TASK INSTRUCTIONS:
Your task is to copy the lines of the data below from the line holding "Protein AF-A0A8S1IKB3-F1 (afdb_monomer)" through the line holding "ATOM 9 N N . ARG", inclusive, exactly and with nothing added.

+++ DATA FOR PROCESSING

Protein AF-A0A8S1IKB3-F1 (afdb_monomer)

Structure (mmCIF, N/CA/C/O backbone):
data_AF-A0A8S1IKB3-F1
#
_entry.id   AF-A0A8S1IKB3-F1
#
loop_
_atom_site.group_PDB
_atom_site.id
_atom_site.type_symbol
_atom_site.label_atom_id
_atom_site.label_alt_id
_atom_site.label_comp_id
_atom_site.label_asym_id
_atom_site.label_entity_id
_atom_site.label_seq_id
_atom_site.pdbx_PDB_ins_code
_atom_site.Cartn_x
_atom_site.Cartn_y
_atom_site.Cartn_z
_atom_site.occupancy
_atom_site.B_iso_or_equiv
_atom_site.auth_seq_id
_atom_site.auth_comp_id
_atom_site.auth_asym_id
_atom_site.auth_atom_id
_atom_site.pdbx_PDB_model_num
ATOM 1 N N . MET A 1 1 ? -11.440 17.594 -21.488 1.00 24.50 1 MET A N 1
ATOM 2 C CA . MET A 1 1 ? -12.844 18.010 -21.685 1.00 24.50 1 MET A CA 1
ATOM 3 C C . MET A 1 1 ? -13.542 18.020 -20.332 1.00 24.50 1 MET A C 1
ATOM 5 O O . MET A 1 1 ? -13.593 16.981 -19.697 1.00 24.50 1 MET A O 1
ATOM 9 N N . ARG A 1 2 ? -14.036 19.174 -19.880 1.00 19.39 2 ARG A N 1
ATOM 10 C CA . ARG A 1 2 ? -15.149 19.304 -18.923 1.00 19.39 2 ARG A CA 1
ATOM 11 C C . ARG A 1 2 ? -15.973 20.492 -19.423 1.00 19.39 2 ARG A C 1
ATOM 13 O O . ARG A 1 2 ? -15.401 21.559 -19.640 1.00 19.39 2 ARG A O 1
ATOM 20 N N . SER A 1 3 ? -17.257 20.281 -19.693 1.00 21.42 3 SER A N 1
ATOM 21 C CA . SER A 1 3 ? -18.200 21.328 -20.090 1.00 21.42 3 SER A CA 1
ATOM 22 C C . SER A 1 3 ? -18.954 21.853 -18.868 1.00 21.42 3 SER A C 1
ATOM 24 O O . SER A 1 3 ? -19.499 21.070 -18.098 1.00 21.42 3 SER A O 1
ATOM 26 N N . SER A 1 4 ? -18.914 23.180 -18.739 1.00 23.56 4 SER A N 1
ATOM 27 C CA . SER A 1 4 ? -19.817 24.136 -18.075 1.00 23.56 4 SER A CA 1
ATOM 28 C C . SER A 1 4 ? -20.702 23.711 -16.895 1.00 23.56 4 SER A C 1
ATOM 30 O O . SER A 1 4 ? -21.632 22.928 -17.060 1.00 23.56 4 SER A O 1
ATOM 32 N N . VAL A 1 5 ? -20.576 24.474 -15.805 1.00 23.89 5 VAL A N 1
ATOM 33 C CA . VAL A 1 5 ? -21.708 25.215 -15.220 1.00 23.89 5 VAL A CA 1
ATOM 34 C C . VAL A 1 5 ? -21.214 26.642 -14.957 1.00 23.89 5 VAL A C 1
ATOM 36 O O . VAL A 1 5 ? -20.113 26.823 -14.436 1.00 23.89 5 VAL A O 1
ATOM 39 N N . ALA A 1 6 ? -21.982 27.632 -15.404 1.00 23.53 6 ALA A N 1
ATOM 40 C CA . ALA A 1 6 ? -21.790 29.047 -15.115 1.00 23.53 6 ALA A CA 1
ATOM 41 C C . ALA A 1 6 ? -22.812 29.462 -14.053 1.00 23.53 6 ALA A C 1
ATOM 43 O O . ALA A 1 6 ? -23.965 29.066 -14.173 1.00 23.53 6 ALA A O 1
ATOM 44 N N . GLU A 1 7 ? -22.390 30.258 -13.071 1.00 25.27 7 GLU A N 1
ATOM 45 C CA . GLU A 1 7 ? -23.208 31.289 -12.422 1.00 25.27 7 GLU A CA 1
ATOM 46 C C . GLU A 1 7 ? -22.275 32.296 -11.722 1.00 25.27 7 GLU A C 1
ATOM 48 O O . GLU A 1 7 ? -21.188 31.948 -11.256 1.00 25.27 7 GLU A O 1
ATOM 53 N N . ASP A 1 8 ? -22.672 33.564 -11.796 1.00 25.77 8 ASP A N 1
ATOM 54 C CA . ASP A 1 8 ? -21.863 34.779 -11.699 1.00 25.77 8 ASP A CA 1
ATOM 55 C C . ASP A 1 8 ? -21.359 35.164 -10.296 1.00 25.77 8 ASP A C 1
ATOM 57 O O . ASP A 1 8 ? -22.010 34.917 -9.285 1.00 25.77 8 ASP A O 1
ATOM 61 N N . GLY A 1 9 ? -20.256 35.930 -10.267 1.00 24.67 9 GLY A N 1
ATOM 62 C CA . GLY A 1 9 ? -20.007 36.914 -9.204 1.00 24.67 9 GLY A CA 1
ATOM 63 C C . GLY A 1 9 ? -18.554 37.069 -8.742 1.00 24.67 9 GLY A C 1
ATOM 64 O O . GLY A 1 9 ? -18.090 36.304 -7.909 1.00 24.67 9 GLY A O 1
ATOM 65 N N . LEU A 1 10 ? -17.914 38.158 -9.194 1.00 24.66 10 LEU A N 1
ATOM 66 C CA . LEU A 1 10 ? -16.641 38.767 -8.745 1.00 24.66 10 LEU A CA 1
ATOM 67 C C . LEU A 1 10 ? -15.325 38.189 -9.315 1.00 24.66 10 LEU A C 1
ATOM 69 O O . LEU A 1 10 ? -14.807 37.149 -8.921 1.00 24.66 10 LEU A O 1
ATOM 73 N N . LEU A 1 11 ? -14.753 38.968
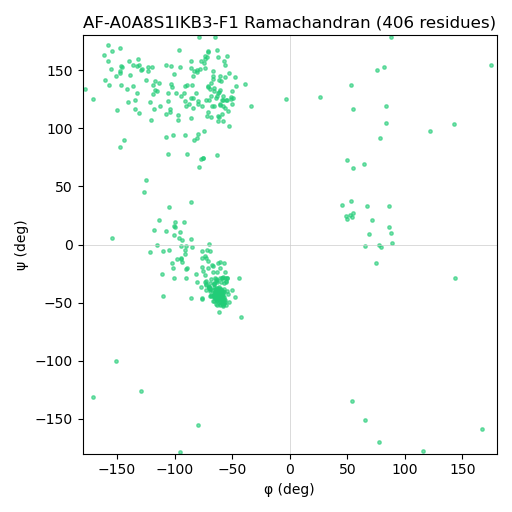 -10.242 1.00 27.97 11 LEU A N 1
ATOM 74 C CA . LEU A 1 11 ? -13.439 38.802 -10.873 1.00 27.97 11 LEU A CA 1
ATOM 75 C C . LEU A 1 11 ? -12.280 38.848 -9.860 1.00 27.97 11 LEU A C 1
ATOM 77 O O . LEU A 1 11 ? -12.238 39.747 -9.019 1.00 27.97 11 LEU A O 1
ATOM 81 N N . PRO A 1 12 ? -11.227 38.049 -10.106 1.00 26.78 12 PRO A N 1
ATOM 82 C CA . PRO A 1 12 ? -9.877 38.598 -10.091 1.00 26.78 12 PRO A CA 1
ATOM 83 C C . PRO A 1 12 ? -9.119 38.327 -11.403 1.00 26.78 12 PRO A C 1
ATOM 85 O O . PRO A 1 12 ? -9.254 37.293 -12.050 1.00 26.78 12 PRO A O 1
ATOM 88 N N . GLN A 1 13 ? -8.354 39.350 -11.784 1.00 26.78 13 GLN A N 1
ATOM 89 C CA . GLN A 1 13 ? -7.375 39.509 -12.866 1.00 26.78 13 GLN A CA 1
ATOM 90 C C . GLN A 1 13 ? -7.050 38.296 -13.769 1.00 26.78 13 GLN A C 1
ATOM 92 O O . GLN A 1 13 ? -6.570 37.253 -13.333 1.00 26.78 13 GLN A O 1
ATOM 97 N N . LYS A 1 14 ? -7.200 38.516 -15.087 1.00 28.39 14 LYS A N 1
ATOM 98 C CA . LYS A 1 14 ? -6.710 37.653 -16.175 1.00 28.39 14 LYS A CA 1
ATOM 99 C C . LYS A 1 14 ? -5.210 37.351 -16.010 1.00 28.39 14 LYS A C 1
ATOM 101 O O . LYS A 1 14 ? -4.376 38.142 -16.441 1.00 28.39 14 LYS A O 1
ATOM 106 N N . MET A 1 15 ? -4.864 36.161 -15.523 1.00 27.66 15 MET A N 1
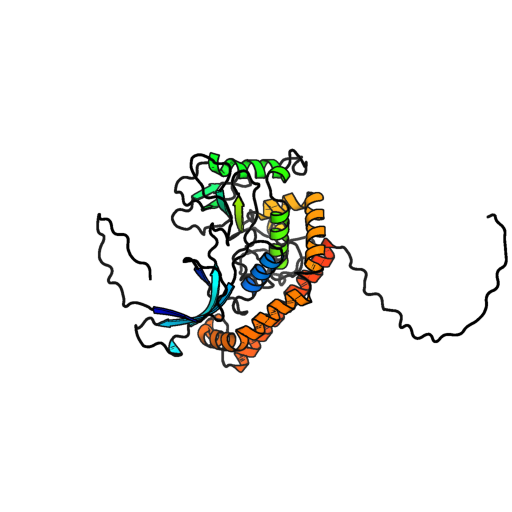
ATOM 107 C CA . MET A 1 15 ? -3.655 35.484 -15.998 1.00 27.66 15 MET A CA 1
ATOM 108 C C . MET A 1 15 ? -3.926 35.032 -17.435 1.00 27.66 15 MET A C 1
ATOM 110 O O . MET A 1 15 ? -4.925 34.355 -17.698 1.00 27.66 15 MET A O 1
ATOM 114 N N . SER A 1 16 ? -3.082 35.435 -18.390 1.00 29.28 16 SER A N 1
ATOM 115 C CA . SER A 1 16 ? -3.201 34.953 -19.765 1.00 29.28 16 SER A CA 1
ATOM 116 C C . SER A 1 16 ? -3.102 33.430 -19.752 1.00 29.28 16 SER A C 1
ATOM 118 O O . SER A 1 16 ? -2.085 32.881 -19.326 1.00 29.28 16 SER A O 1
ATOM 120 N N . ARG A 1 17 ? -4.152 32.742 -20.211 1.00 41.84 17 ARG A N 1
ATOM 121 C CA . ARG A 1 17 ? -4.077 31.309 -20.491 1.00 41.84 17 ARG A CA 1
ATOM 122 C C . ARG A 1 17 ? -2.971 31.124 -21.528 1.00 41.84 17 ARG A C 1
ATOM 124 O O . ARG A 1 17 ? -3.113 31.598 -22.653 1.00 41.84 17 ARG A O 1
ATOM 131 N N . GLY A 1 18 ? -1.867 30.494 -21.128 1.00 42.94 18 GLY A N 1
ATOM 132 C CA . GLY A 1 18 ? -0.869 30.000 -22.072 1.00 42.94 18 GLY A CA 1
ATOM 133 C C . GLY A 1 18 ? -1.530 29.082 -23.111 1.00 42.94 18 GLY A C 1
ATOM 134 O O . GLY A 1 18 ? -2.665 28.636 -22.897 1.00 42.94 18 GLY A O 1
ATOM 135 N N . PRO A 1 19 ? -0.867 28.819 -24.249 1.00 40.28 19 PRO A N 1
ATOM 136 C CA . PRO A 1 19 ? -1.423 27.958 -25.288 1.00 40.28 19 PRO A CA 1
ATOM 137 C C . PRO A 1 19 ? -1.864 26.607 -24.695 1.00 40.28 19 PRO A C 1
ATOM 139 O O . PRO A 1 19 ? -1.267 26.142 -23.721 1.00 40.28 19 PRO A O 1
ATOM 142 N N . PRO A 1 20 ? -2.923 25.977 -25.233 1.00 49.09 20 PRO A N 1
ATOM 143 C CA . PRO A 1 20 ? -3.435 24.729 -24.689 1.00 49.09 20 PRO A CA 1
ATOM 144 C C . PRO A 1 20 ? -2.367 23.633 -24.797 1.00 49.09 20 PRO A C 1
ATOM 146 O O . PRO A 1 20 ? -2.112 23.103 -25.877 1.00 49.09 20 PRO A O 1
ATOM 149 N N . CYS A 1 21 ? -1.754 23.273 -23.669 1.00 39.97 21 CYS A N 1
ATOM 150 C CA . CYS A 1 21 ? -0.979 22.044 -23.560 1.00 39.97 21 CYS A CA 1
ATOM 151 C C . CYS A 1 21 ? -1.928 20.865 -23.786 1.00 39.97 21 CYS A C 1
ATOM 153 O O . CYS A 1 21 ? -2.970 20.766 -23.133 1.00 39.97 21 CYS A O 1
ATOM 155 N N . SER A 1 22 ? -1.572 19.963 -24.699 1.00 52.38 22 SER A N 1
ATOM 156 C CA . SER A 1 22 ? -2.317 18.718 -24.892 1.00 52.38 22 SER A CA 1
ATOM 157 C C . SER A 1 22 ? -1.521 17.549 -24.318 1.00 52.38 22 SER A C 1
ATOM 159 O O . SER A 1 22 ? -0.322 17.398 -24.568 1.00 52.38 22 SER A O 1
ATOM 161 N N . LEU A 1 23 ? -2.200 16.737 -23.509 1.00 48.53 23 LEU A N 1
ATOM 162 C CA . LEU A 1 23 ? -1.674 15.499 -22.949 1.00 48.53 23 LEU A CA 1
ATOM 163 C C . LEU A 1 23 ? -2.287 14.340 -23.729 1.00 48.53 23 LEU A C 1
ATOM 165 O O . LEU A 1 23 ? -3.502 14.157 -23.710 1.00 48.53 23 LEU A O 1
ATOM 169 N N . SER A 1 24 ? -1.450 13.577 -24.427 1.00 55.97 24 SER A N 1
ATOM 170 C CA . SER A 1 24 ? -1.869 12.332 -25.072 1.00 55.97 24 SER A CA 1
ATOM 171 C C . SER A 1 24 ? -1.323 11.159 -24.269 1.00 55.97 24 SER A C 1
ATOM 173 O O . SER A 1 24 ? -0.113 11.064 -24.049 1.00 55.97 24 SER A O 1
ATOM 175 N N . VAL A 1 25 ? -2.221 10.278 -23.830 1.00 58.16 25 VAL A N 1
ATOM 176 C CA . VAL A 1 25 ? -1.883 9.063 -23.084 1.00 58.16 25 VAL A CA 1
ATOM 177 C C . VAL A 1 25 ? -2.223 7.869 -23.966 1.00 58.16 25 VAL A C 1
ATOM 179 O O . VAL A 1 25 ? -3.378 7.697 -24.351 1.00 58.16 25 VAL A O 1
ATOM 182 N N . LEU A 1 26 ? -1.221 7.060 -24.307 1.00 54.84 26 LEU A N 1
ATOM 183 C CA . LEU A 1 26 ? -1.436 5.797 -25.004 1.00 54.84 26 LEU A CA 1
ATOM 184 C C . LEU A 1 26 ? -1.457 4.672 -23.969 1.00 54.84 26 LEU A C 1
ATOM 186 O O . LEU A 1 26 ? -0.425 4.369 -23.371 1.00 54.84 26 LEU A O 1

++++++
+++ DATA FOR PROCESSING

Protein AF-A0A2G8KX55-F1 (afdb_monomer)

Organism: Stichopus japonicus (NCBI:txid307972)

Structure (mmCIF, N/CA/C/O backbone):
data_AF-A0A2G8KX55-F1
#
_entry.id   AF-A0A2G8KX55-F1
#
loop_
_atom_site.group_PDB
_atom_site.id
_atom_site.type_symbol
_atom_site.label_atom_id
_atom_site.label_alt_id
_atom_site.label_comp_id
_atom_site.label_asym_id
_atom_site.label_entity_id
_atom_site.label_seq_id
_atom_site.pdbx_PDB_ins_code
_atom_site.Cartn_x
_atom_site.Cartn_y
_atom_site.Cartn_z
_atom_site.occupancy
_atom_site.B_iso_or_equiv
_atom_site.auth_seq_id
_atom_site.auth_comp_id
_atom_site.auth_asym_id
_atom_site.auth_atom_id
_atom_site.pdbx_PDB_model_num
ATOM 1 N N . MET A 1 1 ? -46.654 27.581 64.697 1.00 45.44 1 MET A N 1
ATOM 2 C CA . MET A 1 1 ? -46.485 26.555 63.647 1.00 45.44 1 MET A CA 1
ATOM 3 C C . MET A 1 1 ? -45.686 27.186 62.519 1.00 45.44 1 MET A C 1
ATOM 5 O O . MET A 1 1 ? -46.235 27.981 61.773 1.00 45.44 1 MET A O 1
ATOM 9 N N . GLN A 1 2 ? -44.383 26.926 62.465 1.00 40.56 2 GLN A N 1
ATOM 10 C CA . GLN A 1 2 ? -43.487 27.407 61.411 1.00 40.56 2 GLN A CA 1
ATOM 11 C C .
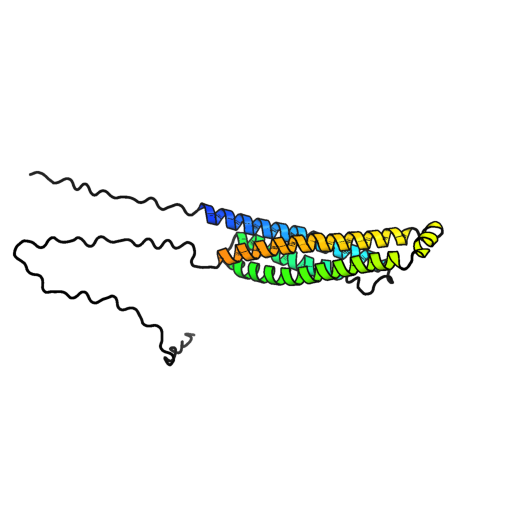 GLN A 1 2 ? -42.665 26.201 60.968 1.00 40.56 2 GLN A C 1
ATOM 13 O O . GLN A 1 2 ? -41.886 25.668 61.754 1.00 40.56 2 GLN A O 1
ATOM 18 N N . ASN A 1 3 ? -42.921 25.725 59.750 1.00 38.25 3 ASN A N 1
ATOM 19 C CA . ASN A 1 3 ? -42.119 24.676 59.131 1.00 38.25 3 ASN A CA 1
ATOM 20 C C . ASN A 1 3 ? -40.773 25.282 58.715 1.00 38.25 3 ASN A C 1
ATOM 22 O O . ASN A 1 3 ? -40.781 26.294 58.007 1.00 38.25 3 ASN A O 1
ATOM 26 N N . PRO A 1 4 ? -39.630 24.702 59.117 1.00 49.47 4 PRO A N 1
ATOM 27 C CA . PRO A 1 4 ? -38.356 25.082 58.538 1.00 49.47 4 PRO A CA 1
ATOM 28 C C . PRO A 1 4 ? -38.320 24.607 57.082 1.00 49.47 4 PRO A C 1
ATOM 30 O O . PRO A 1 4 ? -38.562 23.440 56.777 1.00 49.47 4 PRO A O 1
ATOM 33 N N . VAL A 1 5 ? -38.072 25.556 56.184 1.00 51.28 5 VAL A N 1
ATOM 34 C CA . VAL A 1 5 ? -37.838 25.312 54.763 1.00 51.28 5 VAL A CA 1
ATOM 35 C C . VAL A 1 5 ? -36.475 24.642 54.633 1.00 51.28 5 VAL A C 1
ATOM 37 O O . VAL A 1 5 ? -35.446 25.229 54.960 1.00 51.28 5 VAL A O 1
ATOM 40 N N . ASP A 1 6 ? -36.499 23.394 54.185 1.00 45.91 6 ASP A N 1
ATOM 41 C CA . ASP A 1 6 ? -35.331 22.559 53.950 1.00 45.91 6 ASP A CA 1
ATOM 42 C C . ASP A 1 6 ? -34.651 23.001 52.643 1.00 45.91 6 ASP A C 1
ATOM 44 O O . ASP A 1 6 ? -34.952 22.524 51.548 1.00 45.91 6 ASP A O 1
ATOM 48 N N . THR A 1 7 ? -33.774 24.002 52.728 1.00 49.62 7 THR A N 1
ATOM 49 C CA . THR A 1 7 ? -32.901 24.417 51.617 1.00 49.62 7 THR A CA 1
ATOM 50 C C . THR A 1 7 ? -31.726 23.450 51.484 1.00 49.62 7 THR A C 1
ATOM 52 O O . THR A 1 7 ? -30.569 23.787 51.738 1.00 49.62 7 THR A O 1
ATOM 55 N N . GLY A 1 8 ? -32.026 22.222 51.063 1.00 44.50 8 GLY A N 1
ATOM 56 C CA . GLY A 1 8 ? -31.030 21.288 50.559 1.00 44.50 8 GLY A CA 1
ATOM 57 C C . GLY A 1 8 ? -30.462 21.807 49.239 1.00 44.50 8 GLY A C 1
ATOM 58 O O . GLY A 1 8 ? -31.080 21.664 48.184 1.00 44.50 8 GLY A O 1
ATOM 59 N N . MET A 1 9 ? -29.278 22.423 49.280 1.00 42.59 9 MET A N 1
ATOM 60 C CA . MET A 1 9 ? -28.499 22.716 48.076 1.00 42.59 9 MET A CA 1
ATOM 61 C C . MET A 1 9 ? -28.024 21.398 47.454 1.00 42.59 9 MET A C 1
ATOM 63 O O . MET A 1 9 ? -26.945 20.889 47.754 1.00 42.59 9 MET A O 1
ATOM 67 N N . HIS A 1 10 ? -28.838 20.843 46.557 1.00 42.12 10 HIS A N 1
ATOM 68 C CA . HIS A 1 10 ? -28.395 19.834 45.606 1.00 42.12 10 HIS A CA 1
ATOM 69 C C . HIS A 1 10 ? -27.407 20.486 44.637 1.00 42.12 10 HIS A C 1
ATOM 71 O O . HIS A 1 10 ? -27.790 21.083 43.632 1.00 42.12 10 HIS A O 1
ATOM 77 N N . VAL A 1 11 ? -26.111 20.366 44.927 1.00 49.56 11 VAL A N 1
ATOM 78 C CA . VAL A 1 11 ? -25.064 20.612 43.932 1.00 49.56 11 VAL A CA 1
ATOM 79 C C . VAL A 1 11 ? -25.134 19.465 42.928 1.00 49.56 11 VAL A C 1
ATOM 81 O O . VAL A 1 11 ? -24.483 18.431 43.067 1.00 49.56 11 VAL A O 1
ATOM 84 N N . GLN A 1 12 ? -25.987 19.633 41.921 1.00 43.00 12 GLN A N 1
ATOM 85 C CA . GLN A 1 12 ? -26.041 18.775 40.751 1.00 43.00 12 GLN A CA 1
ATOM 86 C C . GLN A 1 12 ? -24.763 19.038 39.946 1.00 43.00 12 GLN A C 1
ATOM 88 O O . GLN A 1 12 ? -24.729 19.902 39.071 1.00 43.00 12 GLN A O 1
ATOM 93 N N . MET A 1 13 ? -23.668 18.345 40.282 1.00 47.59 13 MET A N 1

++++++

WRITTEN ANSWER:
Protein AF-A0A8S1IKB3-F1 (afdb_monomer)

Structure (mmCIF, N/CA/C/O backbone):
data_AF-A0A8S1IKB3-F1
#
_entry.id   AF-A0A8S1IKB3-F1
#
loop_
_atom_site.group_PDB
_atom_site.id
_atom_site.type_symbol
_atom_site.label_atom_id
_atom_site.label_alt_id
_atom_site.label_comp_id
_atom_site.label_asym_id
_atom_site.label_entity_id
_atom_site.label_seq_id
_atom_site.pdbx_PDB_ins_code
_atom_site.Cartn_x
_atom_site.Cartn_y
_atom_site.Cartn_z
_atom_site.occupancy
_atom_site.B_iso_or_equiv
_atom_site.auth_seq_id
_atom_site.auth_comp_id
_atom_site.auth_asym_id
_atom_site.auth_atom_id
_atom_site.pdbx_PDB_model_num
ATOM 1 N N . MET A 1 1 ? -11.440 17.594 -21.488 1.00 24.50 1 MET A N 1
ATOM 2 C CA . MET A 1 1 ? -12.844 18.010 -21.685 1.00 24.50 1 MET A CA 1
ATOM 3 C C . MET A 1 1 ? -13.542 18.020 -20.332 1.00 24.50 1 MET A C 1
ATOM 5 O O . MET A 1 1 ? -13.593 16.981 -19.697 1.00 24.50 1 MET A O 1
ATOM 9 N N . ARG A 1 2 ? -14.036 19.174 -19.880 1.00 19.39 2 ARG A N 1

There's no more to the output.